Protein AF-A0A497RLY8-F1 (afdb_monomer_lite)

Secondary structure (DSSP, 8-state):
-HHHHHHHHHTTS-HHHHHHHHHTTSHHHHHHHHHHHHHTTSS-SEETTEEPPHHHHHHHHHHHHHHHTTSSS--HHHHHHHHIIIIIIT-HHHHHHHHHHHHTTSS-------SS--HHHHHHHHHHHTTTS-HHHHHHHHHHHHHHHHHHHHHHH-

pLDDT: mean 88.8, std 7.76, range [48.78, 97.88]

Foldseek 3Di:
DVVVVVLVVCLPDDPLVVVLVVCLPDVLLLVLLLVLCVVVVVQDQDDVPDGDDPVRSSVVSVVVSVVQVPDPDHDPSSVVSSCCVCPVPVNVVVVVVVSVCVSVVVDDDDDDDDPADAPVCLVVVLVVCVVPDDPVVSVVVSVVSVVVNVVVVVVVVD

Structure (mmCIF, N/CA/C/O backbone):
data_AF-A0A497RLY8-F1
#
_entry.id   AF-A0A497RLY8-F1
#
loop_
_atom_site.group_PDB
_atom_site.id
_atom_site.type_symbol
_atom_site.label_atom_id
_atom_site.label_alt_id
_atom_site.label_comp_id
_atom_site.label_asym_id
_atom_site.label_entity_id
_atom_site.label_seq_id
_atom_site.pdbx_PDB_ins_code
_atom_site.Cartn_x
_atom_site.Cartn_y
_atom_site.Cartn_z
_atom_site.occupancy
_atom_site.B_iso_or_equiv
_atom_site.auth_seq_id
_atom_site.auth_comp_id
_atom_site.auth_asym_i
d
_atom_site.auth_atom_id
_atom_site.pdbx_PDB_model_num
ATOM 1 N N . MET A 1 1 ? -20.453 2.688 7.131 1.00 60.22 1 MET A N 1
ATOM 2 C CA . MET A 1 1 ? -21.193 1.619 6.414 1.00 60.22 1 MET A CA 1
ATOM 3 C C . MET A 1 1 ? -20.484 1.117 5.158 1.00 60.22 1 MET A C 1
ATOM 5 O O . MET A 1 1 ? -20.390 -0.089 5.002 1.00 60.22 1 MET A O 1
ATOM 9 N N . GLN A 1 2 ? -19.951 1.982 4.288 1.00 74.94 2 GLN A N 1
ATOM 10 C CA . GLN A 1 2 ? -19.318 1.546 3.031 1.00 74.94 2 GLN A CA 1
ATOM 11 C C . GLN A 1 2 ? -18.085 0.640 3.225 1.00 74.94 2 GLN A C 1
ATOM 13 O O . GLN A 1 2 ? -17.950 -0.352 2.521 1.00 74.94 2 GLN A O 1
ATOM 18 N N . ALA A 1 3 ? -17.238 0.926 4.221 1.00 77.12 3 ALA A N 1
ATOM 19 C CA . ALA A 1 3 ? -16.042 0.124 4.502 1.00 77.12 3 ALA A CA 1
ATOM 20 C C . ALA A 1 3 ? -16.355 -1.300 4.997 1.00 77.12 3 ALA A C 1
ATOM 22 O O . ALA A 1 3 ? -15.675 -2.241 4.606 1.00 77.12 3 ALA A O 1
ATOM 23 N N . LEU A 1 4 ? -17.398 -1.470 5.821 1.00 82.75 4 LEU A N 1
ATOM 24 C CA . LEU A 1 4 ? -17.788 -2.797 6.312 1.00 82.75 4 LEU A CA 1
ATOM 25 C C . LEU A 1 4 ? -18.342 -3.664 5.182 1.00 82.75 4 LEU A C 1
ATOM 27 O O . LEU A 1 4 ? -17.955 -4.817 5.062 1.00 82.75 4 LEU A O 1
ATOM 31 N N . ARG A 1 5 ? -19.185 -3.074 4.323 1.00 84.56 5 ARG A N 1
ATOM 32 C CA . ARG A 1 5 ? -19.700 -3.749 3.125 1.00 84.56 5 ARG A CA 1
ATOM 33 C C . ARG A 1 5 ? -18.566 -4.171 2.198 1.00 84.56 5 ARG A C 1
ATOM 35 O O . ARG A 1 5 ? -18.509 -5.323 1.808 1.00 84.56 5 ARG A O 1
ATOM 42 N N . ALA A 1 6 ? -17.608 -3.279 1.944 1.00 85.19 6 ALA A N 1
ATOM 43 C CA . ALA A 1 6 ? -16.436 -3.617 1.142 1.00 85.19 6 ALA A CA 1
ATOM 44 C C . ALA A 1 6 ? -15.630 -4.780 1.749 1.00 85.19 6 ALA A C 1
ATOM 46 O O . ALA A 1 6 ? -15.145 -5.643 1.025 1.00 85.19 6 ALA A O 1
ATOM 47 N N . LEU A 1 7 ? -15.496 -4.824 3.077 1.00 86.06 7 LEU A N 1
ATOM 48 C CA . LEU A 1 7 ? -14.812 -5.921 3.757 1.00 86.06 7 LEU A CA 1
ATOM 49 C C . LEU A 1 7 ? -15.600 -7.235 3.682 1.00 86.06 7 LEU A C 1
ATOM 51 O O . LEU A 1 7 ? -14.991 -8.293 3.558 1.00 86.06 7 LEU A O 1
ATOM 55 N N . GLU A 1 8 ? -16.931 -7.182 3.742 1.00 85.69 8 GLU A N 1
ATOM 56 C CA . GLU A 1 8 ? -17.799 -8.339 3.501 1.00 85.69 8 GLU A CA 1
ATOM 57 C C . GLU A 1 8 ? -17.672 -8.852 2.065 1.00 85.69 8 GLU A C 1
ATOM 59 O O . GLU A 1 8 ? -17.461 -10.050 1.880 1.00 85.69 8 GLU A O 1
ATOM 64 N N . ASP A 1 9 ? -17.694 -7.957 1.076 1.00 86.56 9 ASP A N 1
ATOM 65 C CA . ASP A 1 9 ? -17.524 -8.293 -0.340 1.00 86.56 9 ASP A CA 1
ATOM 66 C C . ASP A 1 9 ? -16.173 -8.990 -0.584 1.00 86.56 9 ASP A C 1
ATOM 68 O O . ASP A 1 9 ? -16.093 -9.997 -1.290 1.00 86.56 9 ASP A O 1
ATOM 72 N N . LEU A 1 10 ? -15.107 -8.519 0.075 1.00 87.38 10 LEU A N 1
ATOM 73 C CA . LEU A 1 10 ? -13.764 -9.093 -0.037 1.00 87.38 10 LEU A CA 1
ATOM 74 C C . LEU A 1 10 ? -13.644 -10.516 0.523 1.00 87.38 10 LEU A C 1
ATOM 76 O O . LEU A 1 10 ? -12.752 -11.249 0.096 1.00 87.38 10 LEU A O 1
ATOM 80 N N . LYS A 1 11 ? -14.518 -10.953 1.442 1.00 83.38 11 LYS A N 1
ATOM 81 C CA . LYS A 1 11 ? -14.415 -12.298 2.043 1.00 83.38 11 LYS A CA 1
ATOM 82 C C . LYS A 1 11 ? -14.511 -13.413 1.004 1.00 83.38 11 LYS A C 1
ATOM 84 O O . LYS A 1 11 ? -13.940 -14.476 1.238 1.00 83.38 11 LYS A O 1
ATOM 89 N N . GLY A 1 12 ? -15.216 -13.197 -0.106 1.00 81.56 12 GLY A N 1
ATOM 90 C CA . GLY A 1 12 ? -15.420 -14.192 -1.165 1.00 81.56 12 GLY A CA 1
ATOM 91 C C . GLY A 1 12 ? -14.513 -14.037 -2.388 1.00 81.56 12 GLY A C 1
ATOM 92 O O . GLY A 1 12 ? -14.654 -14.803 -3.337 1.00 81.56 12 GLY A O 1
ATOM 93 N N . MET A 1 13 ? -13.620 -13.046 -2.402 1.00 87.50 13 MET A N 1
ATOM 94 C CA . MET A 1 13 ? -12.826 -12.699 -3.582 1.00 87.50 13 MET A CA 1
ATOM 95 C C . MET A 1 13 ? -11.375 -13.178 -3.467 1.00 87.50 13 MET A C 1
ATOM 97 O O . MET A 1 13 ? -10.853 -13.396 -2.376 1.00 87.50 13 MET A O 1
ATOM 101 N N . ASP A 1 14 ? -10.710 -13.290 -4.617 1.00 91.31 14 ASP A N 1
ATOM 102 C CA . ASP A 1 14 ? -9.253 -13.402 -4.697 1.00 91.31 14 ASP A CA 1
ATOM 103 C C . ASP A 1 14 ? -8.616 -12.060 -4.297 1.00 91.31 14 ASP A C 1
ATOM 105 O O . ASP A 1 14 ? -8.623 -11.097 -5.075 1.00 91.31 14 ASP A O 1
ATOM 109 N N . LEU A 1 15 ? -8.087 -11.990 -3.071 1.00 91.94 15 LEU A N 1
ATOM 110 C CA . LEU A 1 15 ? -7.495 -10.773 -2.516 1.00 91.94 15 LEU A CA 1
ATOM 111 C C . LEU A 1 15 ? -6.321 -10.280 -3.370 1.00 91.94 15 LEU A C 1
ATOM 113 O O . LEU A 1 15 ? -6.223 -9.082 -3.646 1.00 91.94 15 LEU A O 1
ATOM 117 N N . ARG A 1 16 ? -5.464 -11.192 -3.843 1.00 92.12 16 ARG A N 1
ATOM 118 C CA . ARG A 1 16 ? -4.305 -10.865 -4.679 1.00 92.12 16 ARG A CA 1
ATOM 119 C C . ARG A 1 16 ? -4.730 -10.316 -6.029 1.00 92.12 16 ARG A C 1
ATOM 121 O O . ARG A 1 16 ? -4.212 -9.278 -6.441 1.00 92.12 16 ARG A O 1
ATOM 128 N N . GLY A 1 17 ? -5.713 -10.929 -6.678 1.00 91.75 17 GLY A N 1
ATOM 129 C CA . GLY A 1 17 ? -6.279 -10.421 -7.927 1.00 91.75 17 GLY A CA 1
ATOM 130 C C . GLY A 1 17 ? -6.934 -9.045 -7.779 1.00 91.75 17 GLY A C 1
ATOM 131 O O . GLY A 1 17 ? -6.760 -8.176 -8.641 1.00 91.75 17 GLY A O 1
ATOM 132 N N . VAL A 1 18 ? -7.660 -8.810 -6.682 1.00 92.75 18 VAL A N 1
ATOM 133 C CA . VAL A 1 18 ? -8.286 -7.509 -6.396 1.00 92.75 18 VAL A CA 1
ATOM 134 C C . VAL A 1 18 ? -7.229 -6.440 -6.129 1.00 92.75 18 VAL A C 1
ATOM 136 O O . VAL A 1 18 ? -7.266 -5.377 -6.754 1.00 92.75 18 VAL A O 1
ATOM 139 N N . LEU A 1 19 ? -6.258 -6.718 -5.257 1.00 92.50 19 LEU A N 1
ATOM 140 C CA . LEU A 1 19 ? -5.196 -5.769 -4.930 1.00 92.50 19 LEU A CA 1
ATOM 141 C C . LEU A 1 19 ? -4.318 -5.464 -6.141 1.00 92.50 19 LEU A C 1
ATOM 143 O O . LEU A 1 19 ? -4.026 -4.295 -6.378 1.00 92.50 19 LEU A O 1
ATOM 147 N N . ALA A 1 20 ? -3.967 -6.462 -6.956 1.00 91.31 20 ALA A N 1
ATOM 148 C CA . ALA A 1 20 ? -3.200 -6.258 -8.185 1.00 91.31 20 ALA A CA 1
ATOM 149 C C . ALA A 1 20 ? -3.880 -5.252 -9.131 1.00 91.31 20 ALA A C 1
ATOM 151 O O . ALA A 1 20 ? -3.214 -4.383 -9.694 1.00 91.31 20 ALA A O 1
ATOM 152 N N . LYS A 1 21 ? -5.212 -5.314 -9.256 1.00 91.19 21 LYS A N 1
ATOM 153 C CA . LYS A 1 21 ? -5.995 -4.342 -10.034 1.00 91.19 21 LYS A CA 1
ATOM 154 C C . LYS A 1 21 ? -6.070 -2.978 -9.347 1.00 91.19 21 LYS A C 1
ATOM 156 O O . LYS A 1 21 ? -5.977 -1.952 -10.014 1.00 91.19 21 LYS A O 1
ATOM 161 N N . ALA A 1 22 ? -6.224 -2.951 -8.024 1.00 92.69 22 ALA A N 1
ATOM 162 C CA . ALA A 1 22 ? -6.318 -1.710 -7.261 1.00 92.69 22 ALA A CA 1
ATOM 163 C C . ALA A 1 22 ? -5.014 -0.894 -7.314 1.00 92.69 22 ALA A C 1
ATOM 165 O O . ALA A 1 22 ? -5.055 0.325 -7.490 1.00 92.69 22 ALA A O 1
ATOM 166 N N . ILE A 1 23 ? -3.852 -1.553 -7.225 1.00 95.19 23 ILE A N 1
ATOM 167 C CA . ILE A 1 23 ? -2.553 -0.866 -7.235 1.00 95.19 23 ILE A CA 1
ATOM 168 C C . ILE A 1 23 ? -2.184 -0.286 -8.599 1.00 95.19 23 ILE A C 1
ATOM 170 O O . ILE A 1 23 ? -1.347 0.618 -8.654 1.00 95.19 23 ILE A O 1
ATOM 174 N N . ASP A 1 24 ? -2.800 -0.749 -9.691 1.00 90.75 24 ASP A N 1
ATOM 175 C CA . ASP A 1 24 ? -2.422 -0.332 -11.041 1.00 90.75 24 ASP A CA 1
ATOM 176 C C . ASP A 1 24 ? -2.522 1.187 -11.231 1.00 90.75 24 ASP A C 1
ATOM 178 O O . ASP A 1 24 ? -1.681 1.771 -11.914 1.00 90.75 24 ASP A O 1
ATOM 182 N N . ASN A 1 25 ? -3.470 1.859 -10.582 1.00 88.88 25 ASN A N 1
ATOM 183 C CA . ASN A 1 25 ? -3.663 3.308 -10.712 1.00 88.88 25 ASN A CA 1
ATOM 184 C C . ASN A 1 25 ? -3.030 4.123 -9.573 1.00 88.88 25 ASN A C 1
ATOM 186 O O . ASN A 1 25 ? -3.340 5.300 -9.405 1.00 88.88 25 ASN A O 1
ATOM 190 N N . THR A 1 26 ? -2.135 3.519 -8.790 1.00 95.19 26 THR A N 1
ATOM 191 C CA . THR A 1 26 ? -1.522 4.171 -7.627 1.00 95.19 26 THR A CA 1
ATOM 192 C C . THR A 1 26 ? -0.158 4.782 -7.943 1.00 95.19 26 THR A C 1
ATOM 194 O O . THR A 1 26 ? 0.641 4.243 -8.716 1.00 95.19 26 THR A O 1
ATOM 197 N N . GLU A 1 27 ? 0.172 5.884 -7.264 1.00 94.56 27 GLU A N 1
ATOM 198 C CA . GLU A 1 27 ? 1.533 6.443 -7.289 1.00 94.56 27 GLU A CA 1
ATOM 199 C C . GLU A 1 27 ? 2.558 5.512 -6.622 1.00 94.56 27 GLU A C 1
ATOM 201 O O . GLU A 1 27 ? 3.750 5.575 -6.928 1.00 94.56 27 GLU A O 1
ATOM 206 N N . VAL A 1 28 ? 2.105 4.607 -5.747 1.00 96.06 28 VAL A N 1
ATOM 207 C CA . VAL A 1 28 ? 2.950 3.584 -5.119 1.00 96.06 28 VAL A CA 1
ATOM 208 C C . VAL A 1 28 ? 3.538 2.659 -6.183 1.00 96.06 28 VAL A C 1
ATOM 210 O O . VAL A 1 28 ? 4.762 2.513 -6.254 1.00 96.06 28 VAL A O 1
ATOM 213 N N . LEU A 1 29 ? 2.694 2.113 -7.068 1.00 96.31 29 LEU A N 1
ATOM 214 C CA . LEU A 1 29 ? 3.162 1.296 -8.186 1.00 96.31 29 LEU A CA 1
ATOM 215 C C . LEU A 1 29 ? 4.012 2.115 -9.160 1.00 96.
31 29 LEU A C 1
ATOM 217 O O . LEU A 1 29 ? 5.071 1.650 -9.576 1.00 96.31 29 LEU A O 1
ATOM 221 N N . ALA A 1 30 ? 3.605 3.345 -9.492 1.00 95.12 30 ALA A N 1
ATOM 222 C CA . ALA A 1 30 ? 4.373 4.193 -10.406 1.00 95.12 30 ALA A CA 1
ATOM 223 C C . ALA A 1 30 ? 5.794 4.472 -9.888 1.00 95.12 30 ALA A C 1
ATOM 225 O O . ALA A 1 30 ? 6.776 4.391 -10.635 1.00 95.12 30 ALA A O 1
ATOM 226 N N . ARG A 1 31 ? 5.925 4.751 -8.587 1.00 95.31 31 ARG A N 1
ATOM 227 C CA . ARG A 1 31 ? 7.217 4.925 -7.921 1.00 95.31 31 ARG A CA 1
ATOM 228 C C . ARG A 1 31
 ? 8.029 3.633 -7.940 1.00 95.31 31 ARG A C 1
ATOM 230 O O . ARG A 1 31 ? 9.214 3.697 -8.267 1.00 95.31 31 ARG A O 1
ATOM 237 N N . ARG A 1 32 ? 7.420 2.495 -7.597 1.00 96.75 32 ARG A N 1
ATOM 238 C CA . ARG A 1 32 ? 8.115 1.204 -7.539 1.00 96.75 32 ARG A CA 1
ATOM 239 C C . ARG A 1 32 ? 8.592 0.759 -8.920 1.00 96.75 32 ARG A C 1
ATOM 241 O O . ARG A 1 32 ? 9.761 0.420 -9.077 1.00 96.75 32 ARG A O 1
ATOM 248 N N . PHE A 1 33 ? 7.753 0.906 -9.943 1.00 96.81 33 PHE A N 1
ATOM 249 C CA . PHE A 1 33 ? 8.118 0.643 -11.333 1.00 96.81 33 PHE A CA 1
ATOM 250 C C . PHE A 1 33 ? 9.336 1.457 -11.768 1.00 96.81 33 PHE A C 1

▶ [What needs to be done]: Above are the records; repeat exactly the lines from the one holding "ATOM 2 C CA" down to the one holding "ATOM 20 C C", end lines included.

▶ [Answer to this exercise]:
ATOM 2 C CA . MET A 1 1 ? -21.193 1.619 6.414 1.00 60.22 1 MET A CA 1
ATOM 3 C C . MET A 1 1 ? -20.484 1.117 5.158 1.00 60.22 1 MET A C 1
ATOM 5 O O . MET A 1 1 ? -20.390 -0.089 5.002 1.00 60.22 1 MET A O 1
ATOM 9 N N . GLN A 1 2 ? -19.951 1.982 4.288 1.00 74.94 2 GLN A N 1
ATOM 10 C CA . GLN A 1 2 ? -19.318 1.546 3.031 1.00 74.94 2 GLN A CA 1
ATOM 11 C C . GLN A 1 2 ? -18.085 0.640 3.225 1.00 74.94 2 GLN A C 1
ATOM 13 O O . GLN A 1 2 ? -17.950 -0.352 2.521 1.00 74.94 2 GLN A O 1
ATOM 18 N N . ALA A 1 3 ? -17.238 0.926 4.221 1.00 77.12 3 ALA A N 1
ATOM 19 C CA . ALA A 1 3 ? -16.042 0.124 4.502 1.00 77.12 3 ALA A CA 1
ATOM 20 C C . ALA A 1 3 ? -16.355 -1.300 4.997 1.00 77.12 3 ALA A C 1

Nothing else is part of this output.